Today I noticed a lot of equipment in the yard, with the hoods up. I think they deserved to pretend to putter around; look how little is left for the trustees to do.


These canned goods are sorted, then subsorted. The jar of sauerkraut is like the field marshall, I think.


Santa Claus will deliver this Saturday, to folks in need from the trustees' list. Did I mention I live in a town so small the trustees not only know who used to live in your house, they know who lives in it now, and if Santa should stop twice this year.


Santa delivers everything this coming Saturday, in fire trucks, with lights flashing. The Fire Chief stopped to see how busy he would be this Saturday, chuckled and left.


All the food and gifts here came from the community, not only from private citizens, but from businesses, through food drives and donations of cash to purchase things the trustees know will always be useful--all those cases of paper towels, tissues and toilet paper from yesterday.

I've helped in the past with tonight's job--all those boxes in a line on both sides of the hall, from my office and back again, and volunteers walking the line, filling the boxes with canned goods, soap, toothpaste--what else did we see sorted out there? I wonder who will score the sauerkraut.

Saturday, December 12, 2015

Busy Saturday

In the studio, Laura sorts quilt fabric for Aunt Janice.


Emily sews quilt blocks.


Jan held up two panels of her current quilt.
She is making several quilts to be raffled to provide food bank funding.


I finished the scarf I wove on all week, and it's on Helen, at the Gallery.

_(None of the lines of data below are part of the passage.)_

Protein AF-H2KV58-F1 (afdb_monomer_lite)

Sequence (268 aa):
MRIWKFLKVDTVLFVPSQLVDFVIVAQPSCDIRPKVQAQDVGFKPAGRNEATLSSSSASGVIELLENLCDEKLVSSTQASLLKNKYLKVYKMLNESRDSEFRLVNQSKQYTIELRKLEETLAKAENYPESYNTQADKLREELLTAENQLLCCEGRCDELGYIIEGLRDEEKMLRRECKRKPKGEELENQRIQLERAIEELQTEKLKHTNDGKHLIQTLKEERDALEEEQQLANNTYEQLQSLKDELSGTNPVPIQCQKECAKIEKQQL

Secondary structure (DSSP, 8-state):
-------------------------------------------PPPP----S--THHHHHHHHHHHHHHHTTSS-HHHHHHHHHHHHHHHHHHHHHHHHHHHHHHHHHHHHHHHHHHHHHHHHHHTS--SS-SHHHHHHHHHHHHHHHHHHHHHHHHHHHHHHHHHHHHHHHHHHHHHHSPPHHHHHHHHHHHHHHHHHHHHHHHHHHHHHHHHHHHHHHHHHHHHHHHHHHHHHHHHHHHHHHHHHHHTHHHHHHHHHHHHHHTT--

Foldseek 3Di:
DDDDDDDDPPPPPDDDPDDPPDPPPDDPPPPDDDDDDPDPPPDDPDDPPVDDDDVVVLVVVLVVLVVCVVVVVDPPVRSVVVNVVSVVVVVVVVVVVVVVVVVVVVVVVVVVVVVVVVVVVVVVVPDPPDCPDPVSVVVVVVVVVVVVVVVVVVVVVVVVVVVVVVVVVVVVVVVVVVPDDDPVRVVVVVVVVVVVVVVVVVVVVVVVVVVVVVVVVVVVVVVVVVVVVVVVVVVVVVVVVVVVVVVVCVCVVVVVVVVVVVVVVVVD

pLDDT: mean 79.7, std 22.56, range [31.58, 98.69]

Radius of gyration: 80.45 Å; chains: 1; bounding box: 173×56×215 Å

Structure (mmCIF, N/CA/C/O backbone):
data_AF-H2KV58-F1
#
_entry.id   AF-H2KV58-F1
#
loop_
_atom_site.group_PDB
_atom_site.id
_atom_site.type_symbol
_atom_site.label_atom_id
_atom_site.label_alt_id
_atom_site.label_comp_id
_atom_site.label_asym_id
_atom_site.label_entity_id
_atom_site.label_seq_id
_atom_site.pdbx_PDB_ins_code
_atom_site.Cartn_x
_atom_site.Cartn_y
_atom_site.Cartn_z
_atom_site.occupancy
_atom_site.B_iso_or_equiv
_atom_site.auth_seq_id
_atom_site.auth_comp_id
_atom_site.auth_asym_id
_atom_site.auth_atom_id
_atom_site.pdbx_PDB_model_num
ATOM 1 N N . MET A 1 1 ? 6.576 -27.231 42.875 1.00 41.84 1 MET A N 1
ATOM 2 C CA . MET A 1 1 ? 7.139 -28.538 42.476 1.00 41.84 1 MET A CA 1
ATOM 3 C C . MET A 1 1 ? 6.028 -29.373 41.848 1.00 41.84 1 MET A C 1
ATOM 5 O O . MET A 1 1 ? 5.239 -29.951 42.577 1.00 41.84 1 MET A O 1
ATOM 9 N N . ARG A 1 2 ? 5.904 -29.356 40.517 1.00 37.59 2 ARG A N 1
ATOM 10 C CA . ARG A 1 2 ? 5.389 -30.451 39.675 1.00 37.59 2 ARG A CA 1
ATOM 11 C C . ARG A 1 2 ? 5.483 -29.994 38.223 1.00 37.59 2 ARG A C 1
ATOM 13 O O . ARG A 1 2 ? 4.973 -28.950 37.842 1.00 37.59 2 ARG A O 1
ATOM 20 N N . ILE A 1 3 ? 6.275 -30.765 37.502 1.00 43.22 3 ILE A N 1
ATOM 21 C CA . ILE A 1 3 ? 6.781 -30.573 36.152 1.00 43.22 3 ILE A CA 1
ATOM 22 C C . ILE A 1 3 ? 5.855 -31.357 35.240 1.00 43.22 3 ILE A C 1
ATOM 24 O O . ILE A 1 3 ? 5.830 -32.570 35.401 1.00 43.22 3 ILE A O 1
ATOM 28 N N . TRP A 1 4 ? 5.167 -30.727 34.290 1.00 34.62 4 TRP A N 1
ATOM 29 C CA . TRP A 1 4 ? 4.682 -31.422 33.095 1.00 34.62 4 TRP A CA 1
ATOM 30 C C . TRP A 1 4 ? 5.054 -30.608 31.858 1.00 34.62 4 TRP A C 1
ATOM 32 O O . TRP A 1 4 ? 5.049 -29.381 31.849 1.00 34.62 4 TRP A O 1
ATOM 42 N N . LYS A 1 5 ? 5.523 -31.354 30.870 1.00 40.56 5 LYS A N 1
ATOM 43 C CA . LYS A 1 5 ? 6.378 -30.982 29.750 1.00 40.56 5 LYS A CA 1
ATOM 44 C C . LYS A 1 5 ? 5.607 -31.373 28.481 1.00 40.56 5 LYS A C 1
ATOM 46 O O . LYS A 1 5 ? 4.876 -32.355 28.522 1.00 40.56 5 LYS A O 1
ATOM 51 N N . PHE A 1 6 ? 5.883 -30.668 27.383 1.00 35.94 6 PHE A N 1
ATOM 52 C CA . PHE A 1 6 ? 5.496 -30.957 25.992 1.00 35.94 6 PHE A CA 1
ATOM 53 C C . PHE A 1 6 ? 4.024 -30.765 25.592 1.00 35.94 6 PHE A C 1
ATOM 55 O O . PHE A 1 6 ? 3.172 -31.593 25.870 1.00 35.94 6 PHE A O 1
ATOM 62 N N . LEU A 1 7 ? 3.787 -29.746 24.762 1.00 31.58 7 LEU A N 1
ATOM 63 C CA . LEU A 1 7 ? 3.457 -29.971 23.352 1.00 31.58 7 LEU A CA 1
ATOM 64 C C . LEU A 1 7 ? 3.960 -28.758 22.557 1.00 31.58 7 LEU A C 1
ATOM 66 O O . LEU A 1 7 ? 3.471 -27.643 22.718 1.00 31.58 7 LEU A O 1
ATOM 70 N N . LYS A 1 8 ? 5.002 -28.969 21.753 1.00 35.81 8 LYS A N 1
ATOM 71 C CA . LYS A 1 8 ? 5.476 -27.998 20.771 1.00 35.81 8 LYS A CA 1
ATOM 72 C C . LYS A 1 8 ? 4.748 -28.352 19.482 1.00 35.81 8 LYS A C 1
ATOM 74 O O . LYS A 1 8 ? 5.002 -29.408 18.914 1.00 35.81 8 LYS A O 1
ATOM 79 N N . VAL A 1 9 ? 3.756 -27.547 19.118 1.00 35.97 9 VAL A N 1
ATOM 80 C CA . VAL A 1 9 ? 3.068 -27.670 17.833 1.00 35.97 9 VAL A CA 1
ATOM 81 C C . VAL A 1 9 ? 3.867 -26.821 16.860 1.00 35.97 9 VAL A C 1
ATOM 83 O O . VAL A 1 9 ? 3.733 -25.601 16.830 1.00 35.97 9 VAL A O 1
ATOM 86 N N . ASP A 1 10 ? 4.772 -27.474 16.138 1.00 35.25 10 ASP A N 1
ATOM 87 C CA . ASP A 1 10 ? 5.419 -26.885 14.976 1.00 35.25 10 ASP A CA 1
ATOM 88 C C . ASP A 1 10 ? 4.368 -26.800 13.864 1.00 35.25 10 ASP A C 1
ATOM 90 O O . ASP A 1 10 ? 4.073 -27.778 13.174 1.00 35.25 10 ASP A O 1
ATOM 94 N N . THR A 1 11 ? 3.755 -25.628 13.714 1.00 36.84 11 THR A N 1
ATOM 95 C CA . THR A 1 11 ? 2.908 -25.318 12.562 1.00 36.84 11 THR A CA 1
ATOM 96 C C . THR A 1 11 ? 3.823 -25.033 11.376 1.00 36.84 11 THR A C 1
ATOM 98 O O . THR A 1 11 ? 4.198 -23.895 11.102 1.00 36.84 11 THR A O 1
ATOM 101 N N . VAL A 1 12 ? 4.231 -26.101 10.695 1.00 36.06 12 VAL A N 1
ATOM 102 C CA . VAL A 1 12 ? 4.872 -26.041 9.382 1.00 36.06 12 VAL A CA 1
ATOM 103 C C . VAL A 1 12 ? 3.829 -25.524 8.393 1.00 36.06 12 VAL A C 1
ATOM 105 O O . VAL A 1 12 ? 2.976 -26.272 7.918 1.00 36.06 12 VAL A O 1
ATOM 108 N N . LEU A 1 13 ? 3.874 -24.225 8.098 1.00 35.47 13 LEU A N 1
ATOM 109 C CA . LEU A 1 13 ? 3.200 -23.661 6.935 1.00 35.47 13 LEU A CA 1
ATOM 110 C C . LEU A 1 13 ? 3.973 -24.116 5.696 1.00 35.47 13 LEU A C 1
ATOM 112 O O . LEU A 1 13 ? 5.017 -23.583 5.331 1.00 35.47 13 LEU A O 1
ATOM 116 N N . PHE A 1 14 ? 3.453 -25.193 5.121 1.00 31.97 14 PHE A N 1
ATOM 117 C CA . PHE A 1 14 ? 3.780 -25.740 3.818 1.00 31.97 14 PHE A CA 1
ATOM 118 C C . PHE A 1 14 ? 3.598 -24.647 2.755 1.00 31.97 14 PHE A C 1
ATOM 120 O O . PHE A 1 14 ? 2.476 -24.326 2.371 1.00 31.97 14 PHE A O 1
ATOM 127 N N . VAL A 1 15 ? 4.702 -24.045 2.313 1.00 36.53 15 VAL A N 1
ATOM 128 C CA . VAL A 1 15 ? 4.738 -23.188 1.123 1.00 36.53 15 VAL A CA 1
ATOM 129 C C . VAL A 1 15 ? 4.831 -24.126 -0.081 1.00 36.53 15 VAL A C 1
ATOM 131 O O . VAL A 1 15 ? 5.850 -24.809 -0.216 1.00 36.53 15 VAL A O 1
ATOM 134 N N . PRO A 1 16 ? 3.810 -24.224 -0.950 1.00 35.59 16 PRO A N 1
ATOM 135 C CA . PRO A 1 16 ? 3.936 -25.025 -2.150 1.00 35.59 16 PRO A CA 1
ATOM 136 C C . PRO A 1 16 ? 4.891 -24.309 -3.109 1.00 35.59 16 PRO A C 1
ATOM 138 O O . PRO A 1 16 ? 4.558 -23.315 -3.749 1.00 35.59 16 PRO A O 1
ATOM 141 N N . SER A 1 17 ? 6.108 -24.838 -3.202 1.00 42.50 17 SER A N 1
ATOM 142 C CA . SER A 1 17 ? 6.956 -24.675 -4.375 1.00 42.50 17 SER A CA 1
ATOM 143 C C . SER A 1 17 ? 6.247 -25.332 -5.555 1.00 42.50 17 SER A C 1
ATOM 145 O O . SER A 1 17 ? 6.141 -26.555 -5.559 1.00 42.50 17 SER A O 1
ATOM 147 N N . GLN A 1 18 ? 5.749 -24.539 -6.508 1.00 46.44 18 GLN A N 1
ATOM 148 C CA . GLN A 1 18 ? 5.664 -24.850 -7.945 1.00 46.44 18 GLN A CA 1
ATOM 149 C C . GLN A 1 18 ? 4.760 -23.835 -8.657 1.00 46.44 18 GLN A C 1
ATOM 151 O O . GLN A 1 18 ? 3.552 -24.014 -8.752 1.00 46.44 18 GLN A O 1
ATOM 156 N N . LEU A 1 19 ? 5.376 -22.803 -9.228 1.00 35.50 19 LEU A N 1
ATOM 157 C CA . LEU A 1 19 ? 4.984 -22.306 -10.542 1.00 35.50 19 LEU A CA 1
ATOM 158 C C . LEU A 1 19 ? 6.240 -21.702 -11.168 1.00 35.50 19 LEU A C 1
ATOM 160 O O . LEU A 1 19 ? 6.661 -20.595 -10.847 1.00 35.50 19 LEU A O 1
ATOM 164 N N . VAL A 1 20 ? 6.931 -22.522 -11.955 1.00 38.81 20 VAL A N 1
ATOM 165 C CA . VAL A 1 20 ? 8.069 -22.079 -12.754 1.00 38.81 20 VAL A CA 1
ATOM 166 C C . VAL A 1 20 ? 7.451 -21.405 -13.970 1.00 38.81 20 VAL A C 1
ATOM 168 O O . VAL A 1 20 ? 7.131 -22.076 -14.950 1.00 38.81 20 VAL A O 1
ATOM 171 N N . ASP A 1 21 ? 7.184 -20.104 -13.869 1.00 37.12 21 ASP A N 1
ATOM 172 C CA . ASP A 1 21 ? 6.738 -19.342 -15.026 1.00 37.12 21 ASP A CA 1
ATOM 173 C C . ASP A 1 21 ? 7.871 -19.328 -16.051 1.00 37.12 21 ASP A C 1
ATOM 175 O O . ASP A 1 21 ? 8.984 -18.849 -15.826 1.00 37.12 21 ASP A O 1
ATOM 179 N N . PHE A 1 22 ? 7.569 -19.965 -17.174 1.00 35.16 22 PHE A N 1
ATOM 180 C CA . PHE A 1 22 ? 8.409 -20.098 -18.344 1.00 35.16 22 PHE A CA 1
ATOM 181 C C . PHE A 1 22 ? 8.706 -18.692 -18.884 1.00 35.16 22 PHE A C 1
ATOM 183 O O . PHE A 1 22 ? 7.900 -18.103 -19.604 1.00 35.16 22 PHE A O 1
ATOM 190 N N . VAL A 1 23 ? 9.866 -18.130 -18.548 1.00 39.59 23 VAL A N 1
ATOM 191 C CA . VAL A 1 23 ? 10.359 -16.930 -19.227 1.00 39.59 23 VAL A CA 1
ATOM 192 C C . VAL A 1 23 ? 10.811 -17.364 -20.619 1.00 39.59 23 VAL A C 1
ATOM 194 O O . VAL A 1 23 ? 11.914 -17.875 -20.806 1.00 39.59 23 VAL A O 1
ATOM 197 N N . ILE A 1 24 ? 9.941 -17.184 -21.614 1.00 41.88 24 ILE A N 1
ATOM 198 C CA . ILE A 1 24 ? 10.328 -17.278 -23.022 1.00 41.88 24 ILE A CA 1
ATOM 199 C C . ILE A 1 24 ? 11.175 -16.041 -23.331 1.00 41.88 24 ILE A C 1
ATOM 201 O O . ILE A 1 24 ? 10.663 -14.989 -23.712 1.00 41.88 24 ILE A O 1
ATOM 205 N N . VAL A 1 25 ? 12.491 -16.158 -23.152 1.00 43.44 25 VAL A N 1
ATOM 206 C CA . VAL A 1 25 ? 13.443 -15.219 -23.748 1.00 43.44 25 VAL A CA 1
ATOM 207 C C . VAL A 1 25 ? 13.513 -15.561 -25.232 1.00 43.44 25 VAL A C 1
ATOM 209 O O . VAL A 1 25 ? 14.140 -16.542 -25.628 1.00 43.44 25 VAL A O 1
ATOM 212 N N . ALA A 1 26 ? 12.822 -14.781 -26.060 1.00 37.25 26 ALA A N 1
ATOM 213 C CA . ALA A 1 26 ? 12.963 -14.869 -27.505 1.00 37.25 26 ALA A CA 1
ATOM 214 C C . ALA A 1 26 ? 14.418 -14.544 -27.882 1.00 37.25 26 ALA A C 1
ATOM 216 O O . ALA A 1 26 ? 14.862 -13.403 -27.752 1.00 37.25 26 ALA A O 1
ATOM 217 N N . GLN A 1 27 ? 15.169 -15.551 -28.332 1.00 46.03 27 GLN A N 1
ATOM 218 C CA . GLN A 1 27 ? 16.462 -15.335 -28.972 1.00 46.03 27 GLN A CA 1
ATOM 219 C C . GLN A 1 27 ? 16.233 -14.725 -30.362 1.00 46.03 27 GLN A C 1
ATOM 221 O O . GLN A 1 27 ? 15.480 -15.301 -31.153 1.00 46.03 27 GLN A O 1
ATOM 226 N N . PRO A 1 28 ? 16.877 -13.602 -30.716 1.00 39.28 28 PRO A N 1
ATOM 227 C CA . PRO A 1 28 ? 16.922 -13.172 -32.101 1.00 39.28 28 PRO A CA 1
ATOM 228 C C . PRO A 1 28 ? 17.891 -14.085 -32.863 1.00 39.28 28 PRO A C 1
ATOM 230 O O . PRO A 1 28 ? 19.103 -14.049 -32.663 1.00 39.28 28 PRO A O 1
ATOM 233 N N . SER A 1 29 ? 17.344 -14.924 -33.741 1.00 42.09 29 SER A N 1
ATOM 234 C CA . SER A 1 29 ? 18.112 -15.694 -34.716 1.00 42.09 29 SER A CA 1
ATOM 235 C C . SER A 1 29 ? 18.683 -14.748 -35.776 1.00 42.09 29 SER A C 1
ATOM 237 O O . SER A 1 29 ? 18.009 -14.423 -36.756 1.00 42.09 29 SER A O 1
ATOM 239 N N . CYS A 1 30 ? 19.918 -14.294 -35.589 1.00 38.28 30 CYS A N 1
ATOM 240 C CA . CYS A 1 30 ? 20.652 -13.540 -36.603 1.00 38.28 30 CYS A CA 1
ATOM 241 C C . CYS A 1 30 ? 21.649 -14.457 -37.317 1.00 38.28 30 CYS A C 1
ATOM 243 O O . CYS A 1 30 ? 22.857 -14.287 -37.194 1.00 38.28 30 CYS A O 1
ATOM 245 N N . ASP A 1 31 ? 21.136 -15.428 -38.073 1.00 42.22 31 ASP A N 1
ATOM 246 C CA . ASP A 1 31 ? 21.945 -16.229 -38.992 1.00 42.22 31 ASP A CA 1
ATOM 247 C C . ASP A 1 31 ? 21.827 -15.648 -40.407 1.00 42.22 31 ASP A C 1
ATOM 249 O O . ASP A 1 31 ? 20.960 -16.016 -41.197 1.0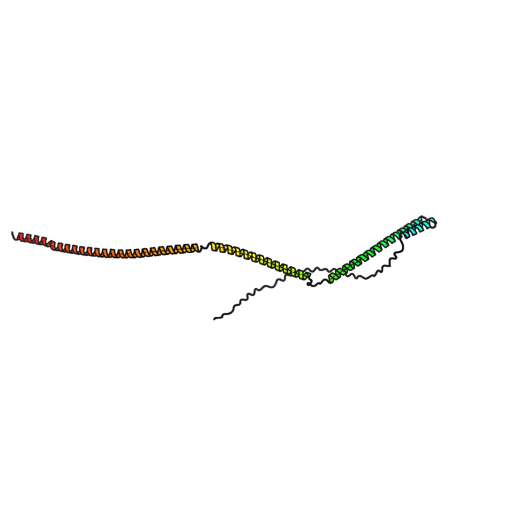0 42.22 31 ASP A O 1
ATOM 253 N N . ILE A 1 32 ? 22.707 -14.697 -40.732 1.00 45.91 32 ILE A N 1
ATOM 254 C CA . ILE A 1 32 ? 23.013 -14.343 -42.122 1.00 45.91 32 ILE A CA 1
ATOM 255 C C . ILE A 1 32 ? 24.529 -14.221 -42.244 1.00 45.91 32 ILE A C 1
ATOM 257 O O . ILE A 1 32 ? 25.111 -13.153 -42.070 1.00 45.91 32 ILE A O 1
ATOM 261 N N . ARG A 1 33 ? 25.182 -15.337 -42.571 1.00 39.84 33 ARG A N 1
ATOM 262 C CA . ARG A 1 33 ? 26.580 -15.354 -43.008 1.00 39.84 33 ARG A CA 1
ATOM 263 C C . ARG A 1 33 ? 26.635 -15.642 -44.509 1.00 39.84 33 ARG A C 1
ATOM 265 O O . ARG A 1 33 ? 26.424 -16.788 -44.902 1.00 39.84 33 ARG A O 1
ATOM 272 N N . PRO A 1 34 ? 27.035 -14.690 -45.364 1.00 40.12 34 PRO A N 1
ATOM 273 C CA . PRO A 1 34 ? 27.686 -15.029 -46.614 1.00 40.12 34 PRO A CA 1
ATOM 274 C C . PRO A 1 34 ? 29.187 -15.186 -46.339 1.00 40.12 34 PRO A C 1
ATOM 276 O O . PRO A 1 34 ? 29.875 -14.238 -45.965 1.00 40.12 34 PRO A O 1
ATOM 279 N N . LYS A 1 35 ? 29.718 -16.399 -46.530 1.00 42.88 35 LYS A N 1
ATOM 280 C CA . LYS A 1 35 ? 31.163 -16.601 -46.702 1.00 42.88 35 LYS A CA 1
ATOM 281 C C . LYS A 1 35 ? 31.558 -15.973 -48.039 1.00 42.88 35 LYS A C 1
ATOM 283 O O . LYS A 1 35 ? 31.324 -16.578 -49.080 1.00 42.88 35 LYS A O 1
ATOM 288 N N . VAL A 1 36 ? 32.184 -14.802 -48.015 1.00 39.12 36 VAL A N 1
ATOM 289 C CA . VAL A 1 36 ? 32.956 -14.310 -49.160 1.00 39.12 36 VAL A CA 1
ATOM 290 C C . VAL A 1 36 ? 34.425 -14.451 -48.793 1.00 39.12 36 VAL A C 1
ATOM 292 O O . VAL A 1 36 ? 34.933 -13.754 -47.921 1.00 39.12 36 VAL A O 1
ATOM 295 N N . GLN A 1 37 ? 35.091 -15.418 -49.421 1.00 38.59 37 GLN A N 1
ATOM 296 C CA . GLN A 1 37 ? 36.546 -15.496 -49.411 1.00 38.59 37 GLN A CA 1
ATOM 297 C C . GLN A 1 37 ? 37.063 -14.291 -50.200 1.00 38.59 37 GLN A C 1
ATOM 299 O O . GLN A 1 37 ? 36.939 -14.247 -51.422 1.00 38.59 37 GLN A O 1
ATOM 304 N N . ALA A 1 38 ? 37.599 -13.296 -49.497 1.00 39.78 38 ALA A N 1
ATOM 305 C CA . ALA A 1 38 ? 38.353 -12.223 -50.121 1.00 39.78 38 ALA A CA 1
ATOM 306 C C . ALA A 1 38 ? 39.687 -12.809 -50.600 1.00 39.78 38 ALA A C 1
ATOM 308 O O . ALA A 1 38 ? 40.596 -13.068 -49.812 1.00 39.78 38 ALA A O 1
ATOM 309 N N . GLN A 1 39 ? 39.773 -13.090 -51.897 1.00 37.50 39 GLN A N 1
ATOM 310 C CA . GLN A 1 39 ? 41.040 -13.371 -52.549 1.00 37.50 39 GLN A CA 1
ATOM 311 C C . GLN A 1 39 ? 41.776 -12.034 -52.680 1.00 37.50 39 GLN A C 1
ATOM 313 O O . GLN A 1 39 ? 41.301 -11.121 -53.354 1.00 37.50 39 GLN A O 1
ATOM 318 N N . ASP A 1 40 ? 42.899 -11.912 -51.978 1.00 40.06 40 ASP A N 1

Together with one lonely purple scarf.
And me, taking its picture.
And Emily, watching.


Thursday, December 10, 2015

The eye of the squirrel

Over the last two or three weeks we have watched one determined squirrel work through an expensive block of bird seed that we call "the good stuff."

I begrudge the squirrel every morsel. Opportunistic or not, I bought that for the birds, not fat rodents that can feed from the ground.

I've yelled at it, and send it scampering across the road. One morning I pursued it, blowing the car's horn. Of course it was unimpressed.

Here it is at noon, when I came home from work, cleaning up the last of the goods from the red covered feeder.

Got him with the phone camera.

The girls put the hot peper block in tonight.

I'll let you know.


As we discussed the learning experience awaiting this squirrel, I realized that last year, when this was not a problem, that feeder was a couple of hooks around the tree.

On a more slender branch.

But, we'll give it a taste before we move the feeder.

As I cropped the picture down, I see what may be The Great Squirrel, giving me the stink eye.

Oh, well. 

Wednesday, December 9, 2015

On weaving with a broken arm

Here's how to weave:
Step on a treadle, open a shed.
Throw the shuttle, catch it on the other side.
Use the hand that threw the shuttle to pull the beater into the weft.
Repeat with the other hand.

Here's how to weave with my broken arm:
Step on a treadle, open a shed.
Throw the shuttle left to right, with broken arm.


Put the shuttle in left hand, in order to use right hand to beat warp.


Put shuttle back in right hand, throw to left, catch in left hand,while beating warp with right hand.


Anyone who had done a job that requires a rhythm will see the broken beat here.
I can throw the shuttle left to right and catch it coming back if I do not lift my wrist or forearm from the breast beam.
I cannot raise my left arm high enough and far enough to reach the beater.

My left hand caught the shuttle in the picture below, but cannot rise and move left to make the return throw properly.

I have spent three days trying to weave, and can keep at it a little longer each day.
I have made half a ninety inch scarf.


Emily bailed on me. Teenagers!
Back at it tomorrow, after physical therapy.



On a happier note,
I put on a bra today, for the first time in six weeks.

Tuesday, December 8, 2015

We have a birthday today


Laura is 14.


The usual extravaganza.


Tempus fugit.


Four years ago neither of them were teenagers.